» **What needs to be done**
The stretch wanted below opens at the line containing "ATOM 223 N N" and closes at the line containing "ATOM 227 O O". Please return it exactly, with no other lines.

» **Input for this task**
=====

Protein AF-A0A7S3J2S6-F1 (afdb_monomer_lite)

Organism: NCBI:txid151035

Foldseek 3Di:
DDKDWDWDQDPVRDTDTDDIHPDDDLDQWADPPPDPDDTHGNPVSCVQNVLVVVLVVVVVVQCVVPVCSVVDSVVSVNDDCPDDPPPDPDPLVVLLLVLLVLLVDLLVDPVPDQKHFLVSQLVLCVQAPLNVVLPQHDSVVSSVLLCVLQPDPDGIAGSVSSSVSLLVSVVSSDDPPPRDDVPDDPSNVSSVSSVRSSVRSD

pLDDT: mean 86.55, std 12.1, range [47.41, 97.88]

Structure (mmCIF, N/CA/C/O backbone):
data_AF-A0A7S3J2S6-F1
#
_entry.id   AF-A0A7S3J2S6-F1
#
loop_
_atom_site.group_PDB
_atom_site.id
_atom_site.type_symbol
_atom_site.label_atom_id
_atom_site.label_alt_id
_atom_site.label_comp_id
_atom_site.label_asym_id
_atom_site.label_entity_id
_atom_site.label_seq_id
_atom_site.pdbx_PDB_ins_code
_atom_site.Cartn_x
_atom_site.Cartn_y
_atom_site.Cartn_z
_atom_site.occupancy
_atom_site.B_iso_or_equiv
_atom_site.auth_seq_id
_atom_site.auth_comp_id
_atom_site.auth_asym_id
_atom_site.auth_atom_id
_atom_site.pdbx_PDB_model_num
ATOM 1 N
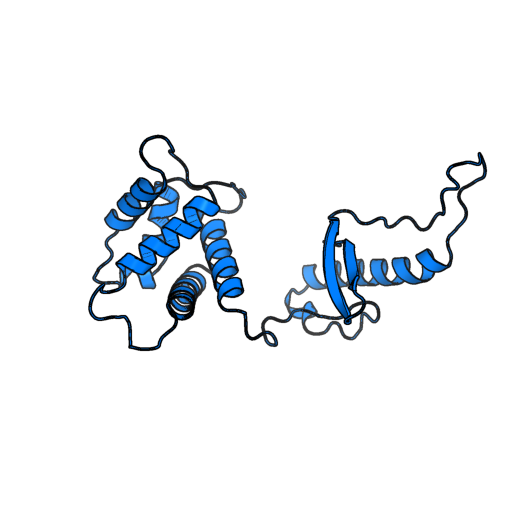 N . GLN A 1 1 ? -2.469 3.096 12.905 1.00 84.38 1 GLN A N 1
ATOM 2 C CA . GLN A 1 1 ? -3.719 3.850 12.680 1.00 84.38 1 GLN A CA 1
ATOM 3 C C . GLN A 1 1 ? -4.855 2.999 13.212 1.00 84.38 1 GLN A C 1
ATOM 5 O O . GLN A 1 1 ? -4.771 1.789 13.047 1.00 84.38 1 GLN A O 1
ATOM 10 N N . VAL A 1 2 ? -5.858 3.601 13.853 1.00 89.56 2 VAL A N 1
ATOM 11 C CA . VAL A 1 2 ? -7.112 2.915 14.202 1.00 89.56 2 VAL A CA 1
ATOM 12 C C . VAL A 1 2 ? -8.118 3.220 13.097 1.00 89.56 2 VAL A C 1
ATOM 14 O O . VAL A 1 2 ? -8.228 4.377 12.695 1.00 89.56 2 VAL A O 1
ATOM 17 N N . ILE A 1 3 ? -8.789 2.196 12.577 1.00 93.88 3 ILE A N 1
ATOM 18 C CA . ILE A 1 3 ? -9.808 2.322 11.530 1.00 93.88 3 ILE A CA 1
ATOM 19 C C . ILE A 1 3 ? -11.119 1.719 12.032 1.00 93.88 3 ILE A C 1
ATOM 21 O O . ILE A 1 3 ? -11.099 0.692 12.708 1.00 93.88 3 ILE A O 1
ATOM 25 N N . GLY A 1 4 ? -12.236 2.370 11.722 1.00 94.38 4 GLY A N 1
ATOM 26 C CA . GLY A 1 4 ? -13.572 1.794 11.863 1.00 94.38 4 GLY A CA 1
ATOM 27 C C . GLY A 1 4 ? -13.944 1.083 10.570 1.00 94.38 4 GLY A C 1
ATOM 28 O O . GLY A 1 4 ? -13.667 1.607 9.490 1.00 94.38 4 GLY A O 1
ATOM 29 N N . ILE A 1 5 ? -14.517 -0.111 10.673 1.00 95.88 5 ILE A N 1
ATOM 30 C CA . ILE A 1 5 ? -14.987 -0.875 9.519 1.00 95.88 5 ILE A CA 1
ATOM 31 C C . ILE A 1 5 ? -16.442 -1.226 9.775 1.00 95.88 5 ILE A C 1
ATOM 33 O O . ILE A 1 5 ? -16.739 -1.991 10.695 1.00 95.88 5 ILE A O 1
ATOM 37 N N . ASP A 1 6 ? -17.319 -0.705 8.928 1.00 96.50 6 ASP A N 1
ATOM 38 C CA . ASP A 1 6 ? -18.741 -0.990 9.013 1.00 96.50 6 ASP A CA 1
ATOM 39 C C . ASP A 1 6 ? -19.057 -2.171 8.106 1.00 96.50 6 ASP A C 1
ATOM 41 O O . ASP A 1 6 ? -18.803 -2.157 6.895 1.00 96.50 6 ASP A O 1
ATOM 45 N N . ILE A 1 7 ? -19.593 -3.221 8.716 1.00 96.81 7 ILE A N 1
ATOM 46 C CA . ILE A 1 7 ? -19.886 -4.489 8.060 1.00 96.81 7 ILE A CA 1
ATOM 47 C C . ILE A 1 7 ? -21.364 -4.792 8.259 1.00 96.81 7 ILE A C 1
ATOM 49 O O . ILE A 1 7 ? -21.855 -4.789 9.388 1.00 96.81 7 ILE A O 1
ATOM 53 N N . ILE A 1 8 ? -22.060 -5.115 7.172 1.00 97.56 8 ILE A N 1
ATOM 54 C CA . ILE A 1 8 ? -23.397 -5.705 7.237 1.00 97.56 8 ILE A CA 1
ATOM 55 C C . ILE A 1 8 ? -23.308 -7.204 6.963 1.00 97.56 8 ILE A C 1
ATOM 57 O O . ILE A 1 8 ? -22.613 -7.644 6.049 1.00 97.56 8 ILE A O 1
ATOM 61 N N . ILE A 1 9 ? -24.010 -7.993 7.772 1.00 97.88 9 ILE A N 1
ATOM 62 C CA . ILE A 1 9 ? -24.105 -9.444 7.609 1.00 97.88 9 ILE A CA 1
ATOM 63 C C . ILE A 1 9 ? -25.480 -9.749 7.023 1.00 97.88 9 ILE A C 1
ATOM 65 O O . ILE A 1 9 ? -26.500 -9.398 7.618 1.00 97.88 9 ILE A O 1
ATOM 69 N N . ASP A 1 10 ? -25.516 -10.360 5.841 1.00 97.38 10 ASP A N 1
ATOM 70 C CA . ASP A 1 10 ? -26.779 -10.696 5.185 1.00 97.38 10 ASP A CA 1
ATOM 71 C C . ASP A 1 10 ? -27.422 -11.979 5.748 1.00 97.38 10 ASP A C 1
ATOM 73 O O . ASP A 1 10 ? -26.854 -12.701 6.568 1.00 97.38 10 ASP A O 1
ATOM 77 N N . SER A 1 11 ? -28.630 -12.296 5.270 1.00 97.69 11 SER A N 1
ATOM 78 C CA . SER A 1 11 ? -29.372 -13.512 5.656 1.00 97.69 11 SER A CA 1
ATOM 79 C C . SER A 1 11 ? -28.667 -14.841 5.336 1.00 97.69 11 SER A C 1
ATOM 81 O O . SER A 1 11 ? -29.107 -15.891 5.798 1.00 97.69 11 SER A O 1
ATOM 83 N N . LYS A 1 12 ? -27.592 -14.813 4.542 1.00 97.81 12 LYS A N 1
ATOM 84 C CA . LYS A 1 12 ? -26.764 -15.967 4.174 1.00 97.81 12 LYS A CA 1
ATOM 85 C C . LYS A 1 12 ? -25.401 -15.945 4.876 1.00 97.81 12 LYS A C 1
ATOM 87 O O . LYS A 1 12 ? -24.532 -16.728 4.504 1.00 97.81 12 LYS A O 1
ATOM 92 N N . TYR A 1 13 ? -25.218 -15.082 5.877 1.00 96.25 13 TYR A N 1
ATOM 93 C CA . TYR A 1 13 ? -23.963 -14.881 6.604 1.00 96.25 13 TYR A CA 1
ATOM 94 C C . TYR A 1 13 ? -22.800 -14.365 5.746 1.00 96.25 13 TYR A C 1
ATOM 96 O O . TYR A 1 13 ? -21.641 -14.497 6.142 1.00 96.25 13 TYR A O 1
ATOM 104 N N . ASN A 1 14 ? -23.075 -13.741 4.598 1.00 94.38 14 ASN A N 1
ATOM 105 C CA . ASN A 1 14 ? -22.029 -13.013 3.889 1.00 94.38 14 ASN A CA 1
ATOM 106 C C . ASN A 1 14 ? -21.798 -11.670 4.581 1.00 94.38 14 ASN A C 1
ATOM 108 O O . ASN A 1 14 ? -22.750 -10.951 4.894 1.00 94.38 14 ASN A O 1
ATOM 112 N N . ALA A 1 15 ? -20.528 -11.334 4.783 1.00 96.06 15 ALA A N 1
ATOM 113 C CA . ALA A 1 15 ? -20.103 -10.037 5.283 1.00 96.06 15 ALA A CA 1
ATOM 114 C C . ALA A 1 15 ? -19.872 -9.082 4.107 1.00 96.06 15 ALA A C 1
ATOM 116 O O . ALA A 1 15 ? -19.060 -9.359 3.222 1.00 96.06 15 ALA A O 1
ATOM 117 N N . TRP A 1 16 ? -20.561 -7.947 4.119 1.00 94.31 16 TRP A N 1
ATOM 118 C CA . TRP A 1 16 ? -20.425 -6.902 3.114 1.00 94.31 16 TRP A CA 1
ATOM 119 C C . TRP A 1 16 ? -19.832 -5.654 3.757 1.00 94.31 16 TRP A C 1
ATOM 121 O O . TRP A 1 16 ? -20.355 -5.147 4.750 1.00 94.31 16 TRP A O 1
ATOM 131 N N . LEU A 1 17 ? -18.733 -5.168 3.182 1.00 95.69 17 LEU A N 1
ATOM 132 C CA . LEU A 1 17 ? -18.105 -3.915 3.584 1.00 95.69 17 LEU A CA 1
ATOM 133 C C . LEU A 1 17 ? -18.978 -2.738 3.134 1.00 95.69 17 LEU A C 1
ATOM 135 O O . LEU A 1 17 ? -19.245 -2.605 1.939 1.00 95.69 17 LEU A O 1
ATOM 139 N N . LEU A 1 18 ? -19.384 -1.887 4.075 1.00 95.62 18 LEU A N 1
ATOM 140 C CA . LEU A 1 18 ? -20.149 -0.672 3.794 1.00 95.62 18 LEU A CA 1
ATOM 141 C C . LEU A 1 18 ? -19.236 0.547 3.701 1.00 95.62 18 LEU A C 1
ATOM 143 O O . LEU A 1 18 ? -19.193 1.218 2.671 1.00 95.62 18 LEU A O 1
ATOM 147 N N . GLU A 1 19 ? -18.475 0.803 4.763 1.00 94.50 19 GLU A N 1
ATOM 148 C CA . GLU A 1 19 ? -17.556 1.932 4.834 1.00 94.50 19 GLU A CA 1
ATOM 149 C C . GLU A 1 19 ? -16.297 1.617 5.645 1.00 94.50 19 GLU A C 1
ATOM 151 O O . GLU A 1 19 ? -16.254 0.700 6.468 1.00 94.50 19 GLU A O 1
ATOM 156 N N . ILE A 1 20 ? -15.248 2.397 5.376 1.00 94.44 20 ILE A N 1
ATOM 157 C CA . ILE A 1 20 ? -14.016 2.417 6.163 1.00 94.44 20 ILE A CA 1
ATOM 158 C C . ILE A 1 20 ? -13.833 3.840 6.676 1.00 94.44 20 ILE A C 1
ATOM 160 O O . ILE A 1 20 ? -13.568 4.761 5.898 1.00 94.44 20 ILE A O 1
ATOM 164 N N . ASN A 1 21 ? -13.919 4.008 7.990 1.00 93.31 21 ASN A N 1
ATOM 165 C CA . ASN A 1 21 ? -13.727 5.287 8.648 1.00 93.31 21 ASN A CA 1
ATOM 166 C C . ASN A 1 21 ? -12.285 5.407 9.163 1.00 93.31 21 ASN A C 1
ATOM 168 O O . ASN A 1 21 ? -11.803 4.585 9.946 1.00 93.31 21 ASN A O 1
ATOM 172 N N . ASN A 1 22 ? -11.576 6.450 8.728 1.00 92.75 22 ASN A N 1
ATOM 173 C CA . ASN A 1 22 ? -10.198 6.710 9.150 1.00 92.75 22 ASN A CA 1
ATOM 174 C C . ASN A 1 22 ? -10.089 7.388 10.531 1.00 92.75 22 ASN A C 1
ATOM 176 O O . ASN A 1 22 ? -8.972 7.528 11.034 1.00 92.75 22 ASN A O 1
ATOM 180 N N . SER A 1 23 ? -11.228 7.797 11.100 1.00 92.31 23 SER A N 1
ATOM 181 C CA . SER A 1 23 ? -11.381 8.518 12.365 1.00 92.31 23 SER A CA 1
ATOM 182 C C . SER A 1 23 ? -12.627 8.014 13.118 1.00 92.31 23 SER A C 1
ATOM 184 O O . SER A 1 23 ? -13.582 8.773 13.299 1.00 92.31 23 SER A O 1
ATOM 186 N N . PRO A 1 24 ? -12.668 6.730 13.531 1.00 93.94 24 PRO A N 1
ATOM 187 C CA . PRO A 1 24 ? -13.821 6.190 14.247 1.00 93.94 24 PRO A CA 1
ATOM 188 C C . PRO A 1 24 ? -14.047 6.927 15.572 1.00 93.94 24 PRO A C 1
ATOM 190 O O . PRO A 1 24 ? -13.093 7.352 16.229 1.00 93.94 24 PRO A O 1
ATOM 193 N N . SER A 1 25 ? -15.310 7.054 15.988 1.00 90.56 25 SER A N 1
ATOM 194 C CA . SER A 1 25 ? -15.641 7.708 17.255 1.00 90.56 25 SER A CA 1
ATOM 195 C C . SER A 1 25 ? -15.066 6.932 18.437 1.00 90.56 25 SER A C 1
ATOM 197 O O . SER A 1 25 ? -15.382 5.762 18.660 1.00 90.56 25 SER A O 1
ATOM 199 N N . LEU A 1 26 ? -14.249 7.620 19.230 1.00 90.69 26 LEU A N 1
ATOM 200 C CA . LEU A 1 26 ? -13.752 7.139 20.518 1.00 90.69 26 LEU A CA 1
ATOM 201 C C . LEU A 1 26 ? -14.514 7.765 21.693 1.00 90.69 26 LEU A C 1
ATOM 203 O O . LEU A 1 26 ? -14.109 7.587 22.840 1.00 90.69 26 LEU A O 1
ATOM 207 N N . ASN A 1 27 ? -15.602 8.497 21.422 1.00 89.88 27 ASN A N 1
ATOM 208 C CA . ASN A 1 27 ? -16.403 9.106 22.474 1.00 89.88 27 ASN A CA 1
ATOM 209 C C . ASN A 1 27 ? -17.065 8.006 23.317 1.00 89.88 27 ASN A C 1
ATOM 211 O O . ASN A 1 27 ? -17.634 7.060 22.768 1.00 89.88 27 ASN A O 1
ATOM 215 N N . ILE A 1 28 ? -16.947 8.121 24.637 1.00 90.75 28 ILE A N 1
ATOM 216 C CA . ILE A 1 28 ? -17.613 7.251 25.619 1.00 90.75 28 ILE A CA 1
ATOM 217 C C . ILE A 1 28 ? -18.775 7.971 26.306 1.00 90.75 28 ILE A C 1
ATOM 219 O O . ILE A 1 28 ? -19.441 7.384 27.150 1.00 90.75 28 ILE A O 1
ATOM 223 N N . MET A 1 29 ? -18.999 9.242 25.977 1.00 89.19 29 MET A N 1
ATOM 224 C CA . MET A 1 29 ? -20.122 10.020 26.469 1.00 89.19 29 MET A CA 1
ATOM 225 C C . MET A 1 29 ? -21.280 9.889 25.479 1.00 89.19 29 MET A C 1
ATOM 227 O O . MET A 1 29 ? -21.098 10.030 24.270 1.00 89.19 29 MET A O 1
ATOM 231 N N . PHE A 1 30 ? -22.466 9.609 25.999 1.00 83.62 30 PHE A N 1
ATOM 232 C CA . PHE A 1 30 ? -23.712 9.595 25.260 1.00 83.62 30 PHE A CA 1
ATOM 233 C C . PHE A 1 30 ? -24.232 11.029 25.159 1.00 83.62 30 PHE A C 1
ATOM 235 O O . PHE A 1 30 ? -24.637 11.636 26.153 1.00 83.62 30 PHE A O 1
ATOM 242 N N . GLU A 1 31 ? -24.193 11.584 23.953 1.00 74.69 31 GLU A N 1
ATOM 243 C CA . GLU A 1 31 ? -24.791 12.883 23.670 1.00 74.69 31 GLU A CA 1
ATOM 244 C C . GLU A 1 31 ? -26.291 12.688 23.444 1.00 74.69 31 GLU A C 1
ATOM 246 O O . GLU A 1 31 ? -26.724 12.053 22.482 1.00 74.69 31 GLU A O 1
ATOM 251 N N . LYS A 1 32 ? -27.111 13.216 24.354 1.00 76.88 32 LYS A N 1
ATOM 252 C CA . LYS A 1 32 ? -28.560 13.260 24.165 1.00 76.88 32 LYS A CA 1
ATOM 253 C C . LYS A 1 32 ? -28.877 14.409 23.206 1.00 76.88 32 LYS A C 1
ATOM 255 O O . LYS A 1 32 ? -28.940 15.560 23.626 1.00 76.88 32 LYS A O 1
ATOM 260 N N . GLU A 1 33 ? -29.109 14.090 21.931 1.00 68.56 33 GLU A N 1
ATOM 261 C CA . GLU A 1 33 ? -29.342 15.060 20.837 1.00 68.56 33 GLU A CA 1
ATOM 262 C C . GLU A 1 33 ? -30.460 16.096 21.102 1.00 68.56 33 GLU A C 1
ATOM 264 O O . GLU A 1 33 ? -30.527 17.117 20.421 1.00 68.56 33 GLU A O 1
ATOM 269 N N . PHE A 1 34 ? -31.327 15.873 22.098 1.00 72.12 34 PHE A N 1
ATOM 270 C CA . PHE A 1 34 ? -32.514 16.696 22.357 1.00 72.12 34 PHE A CA 1
ATOM 271 C C . PHE A 1 34 ? -32.641 17.232 23.790 1.00 72.12 34 PHE A C 1
ATOM 273 O O . PHE A 1 34 ? -33.687 17.782 24.138 1.00 72.12 34 PHE A O 1
ATOM 280 N N . SER A 1 35 ? -31.615 17.104 24.635 1.00 69.44 35 SER A N 1
ATOM 281 C CA . SER A 1 35 ? -31.666 17.615 26.012 1.00 69.44 35 SER A CA 1
ATOM 282 C C . SER A 1 35 ? -30.433 18.446 26.348 1.00 69.44 35 SER A C 1
ATOM 284 O O . SER A 1 35 ? -29.319 18.006 26.097 1.00 69.44 35 SER A O 1
ATOM 286 N N . ASN A 1 36 ? -30.620 19.585 27.023 1.00 75.56 36 ASN A N 1
ATOM 287 C CA . ASN A 1 36 ? -29.536 20.365 27.648 1.00 75.56 36 ASN A CA 1
ATOM 288 C C . ASN A 1 36 ? -28.918 19.657 28.877 1.00 75.56 36 ASN A C 1
ATOM 290 O O . ASN A 1 36 ? -28.351 20.311 29.751 1.00 75.56 36 ASN A O 1
ATOM 294 N N . GLU A 1 37 ? -29.102 18.345 28.997 1.00 76.75 37 GLU A N 1
ATOM 295 C CA . GLU A 1 37 ? -28.543 17.543 30.078 1.00 76.75 37 GLU A CA 1
ATOM 296 C C . GLU A 1 37 ? -27.053 17.310 29.832 1.00 76.75 37 GLU A C 1
ATOM 298 O O . GLU A 1 37 ? -26.588 17.287 28.689 1.00 76.75 37 GLU A O 1
ATOM 303 N N . GLU A 1 38 ? -26.297 17.155 30.918 1.00 80.25 38 GLU A N 1
ATOM 304 C CA . GLU A 1 38 ? -24.887 16.810 30.811 1.00 80.25 38 GLU A CA 1
ATOM 305 C C . GLU A 1 38 ? -24.733 15.450 30.107 1.00 80.25 38 GLU A C 1
ATOM 307 O O . GLU A 1 38 ? -25.536 14.543 30.347 1.00 80.25 38 GLU A O 1
ATOM 312 N N . PRO A 1 39 ? -23.718 15.288 29.240 1.00 84.88 39 PRO A N 1
ATOM 313 C CA . PRO A 1 39 ? -23.453 14.016 28.585 1.00 84.88 39 PRO A CA 1
ATOM 314 C C . PRO A 1 39 ? -23.299 12.902 29.623 1.00 84.88 39 PRO A C 1
ATOM 316 O O . PRO A 1 39 ? -22.536 13.032 30.582 1.00 84.88 39 PRO A O 1
ATOM 319 N N . GLU A 1 40 ? -24.005 11.794 29.425 1.00 88.81 40 GLU A N 1
ATOM 320 C CA . GLU A 1 40 ? -23.942 10.652 30.338 1.00 88.81 40 GLU A CA 1
ATOM 321 C C . GLU A 1 40 ? -22.850 9.678 29.903 1.00 88.81 40 GLU A C 1
ATOM 323 O O . GLU A 1 40 ? -22.596 9.488 28.718 1.00 88.81 40 GLU A O 1
ATOM 328 N N . LEU A 1 41 ? -22.186 9.027 30.854 1.00 90.31 41 LEU A N 1
ATOM 329 C CA . LEU A 1 41 ? -21.158 8.038 30.542 1.00 90.31 41 LEU A CA 1
ATOM 330 C C . LEU A 1 41 ? -21.798 6.739 30.025 1.00 90.31 41 LEU A C 1
ATOM 332 O O . LEU A 1 41 ? -22.574 6.093 30.729 1.00 90.31 41 LEU A O 1
ATOM 336 N N . SER A 1 42 ? -21.421 6.313 28.821 1.00 92.56 42 SER A N 1
ATOM 337 C CA . SER A 1 42 ? -21.781 5.004 28.276 1.00 92.56 42 SER A CA 1
ATOM 338 C C . SER A 1 42 ? -20.855 3.937 28.858 1.00 92.56 42 SER A C 1
ATOM 340 O O . SER A 1 42 ? -19.705 3.770 28.441 1.00 92.56 42 SER A O 1
ATOM 342 N N . GLU A 1 43 ? -21.353 3.188 29.843 1.00 93.75 43 GLU A N 1
ATOM 343 C CA . GLU A 1 43 ? -20.588 2.096 30.459 1.00 93.75 43 GLU A CA 1
ATOM 344 C C . GLU A 1 43 ? -20.231 0.996 29.443 1.00 93.75 43 GLU A C 1
ATOM 346 O O . GLU A 1 43 ? -19.159 0.402 29.539 1.00 93.75 43 GLU A O 1
ATOM 351 N N . ILE A 1 44 ? -21.066 0.772 28.421 1.00 91.56 44 ILE A N 1
ATOM 352 C CA . ILE A 1 44 ? -20.772 -0.183 27.340 1.00 91.56 44 ILE A CA 1
ATOM 353 C C . ILE A 1 44 ? -19.577 0.303 26.515 1.00 91.56 44 ILE A C 1
ATOM 355 O O . ILE A 1 44 ? -18.607 -0.437 26.334 1.00 91.56 44 ILE A O 1
ATOM 359 N N . ASP A 1 45 ? -19.612 1.556 26.054 1.00 92.44 45 ASP A N 1
ATOM 360 C CA . ASP A 1 45 ? -18.515 2.134 25.276 1.00 92.44 45 ASP A CA 1
ATOM 361 C C . ASP A 1 45 ? -17.219 2.160 26.071 1.00 92.44 45 ASP A C 1
ATOM 363 O O . ASP A 1 45 ? -16.159 1.844 25.542 1.00 92.44 45 ASP A O 1
ATOM 367 N N . LYS A 1 46 ? -17.294 2.487 27.358 1.00 93.31 46 LYS A N 1
ATOM 368 C CA . LYS A 1 46 ? -16.152 2.467 28.269 1.00 93.31 46 LYS A CA 1
ATOM 369 C C . LYS A 1 46 ? -15.529 1.072 28.377 1.00 93.31 46 LYS A C 1
ATOM 371 O O . LYS A 1 46 ? -14.308 0.957 28.289 1.00 93.31 46 LYS A O 1
ATOM 376 N N . ILE A 1 47 ? -16.343 0.022 28.528 1.00 93.62 47 ILE A N 1
ATOM 377 C CA . ILE A 1 47 ? -15.871 -1.372 28.614 1.00 93.62 47 ILE A CA 1
ATOM 378 C C . ILE A 1 47 ? -15.201 -1.823 27.309 1.00 93.62 47 ILE A C 1
ATOM 380 O O . ILE A 1 47 ? -14.242 -2.587 27.360 1.00 93.62 47 ILE A O 1
ATOM 384 N N . ILE A 1 48 ? -15.666 -1.350 26.150 1.00 89.94 48 ILE A N 1
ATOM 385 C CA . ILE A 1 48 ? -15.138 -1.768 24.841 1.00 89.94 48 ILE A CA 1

=====

» **Reply to the task**
ATOM 223 N N . MET A 1 29 ? -18.999 9.242 25.977 1.00 89.19 29 MET A N 1
ATOM 224 C CA . MET A 1 29 ? -20.122 10.020 26.469 1.00 89.19 29 MET A CA 1
ATOM 225 C C . MET A 1 29 ? -21.280 9.889 25.479 1.00 89.19 29 MET A C 1
ATOM 227 O O . MET A 1 29 ? -21.098 10.030 24.270 1.00 89.19 29 MET A O 1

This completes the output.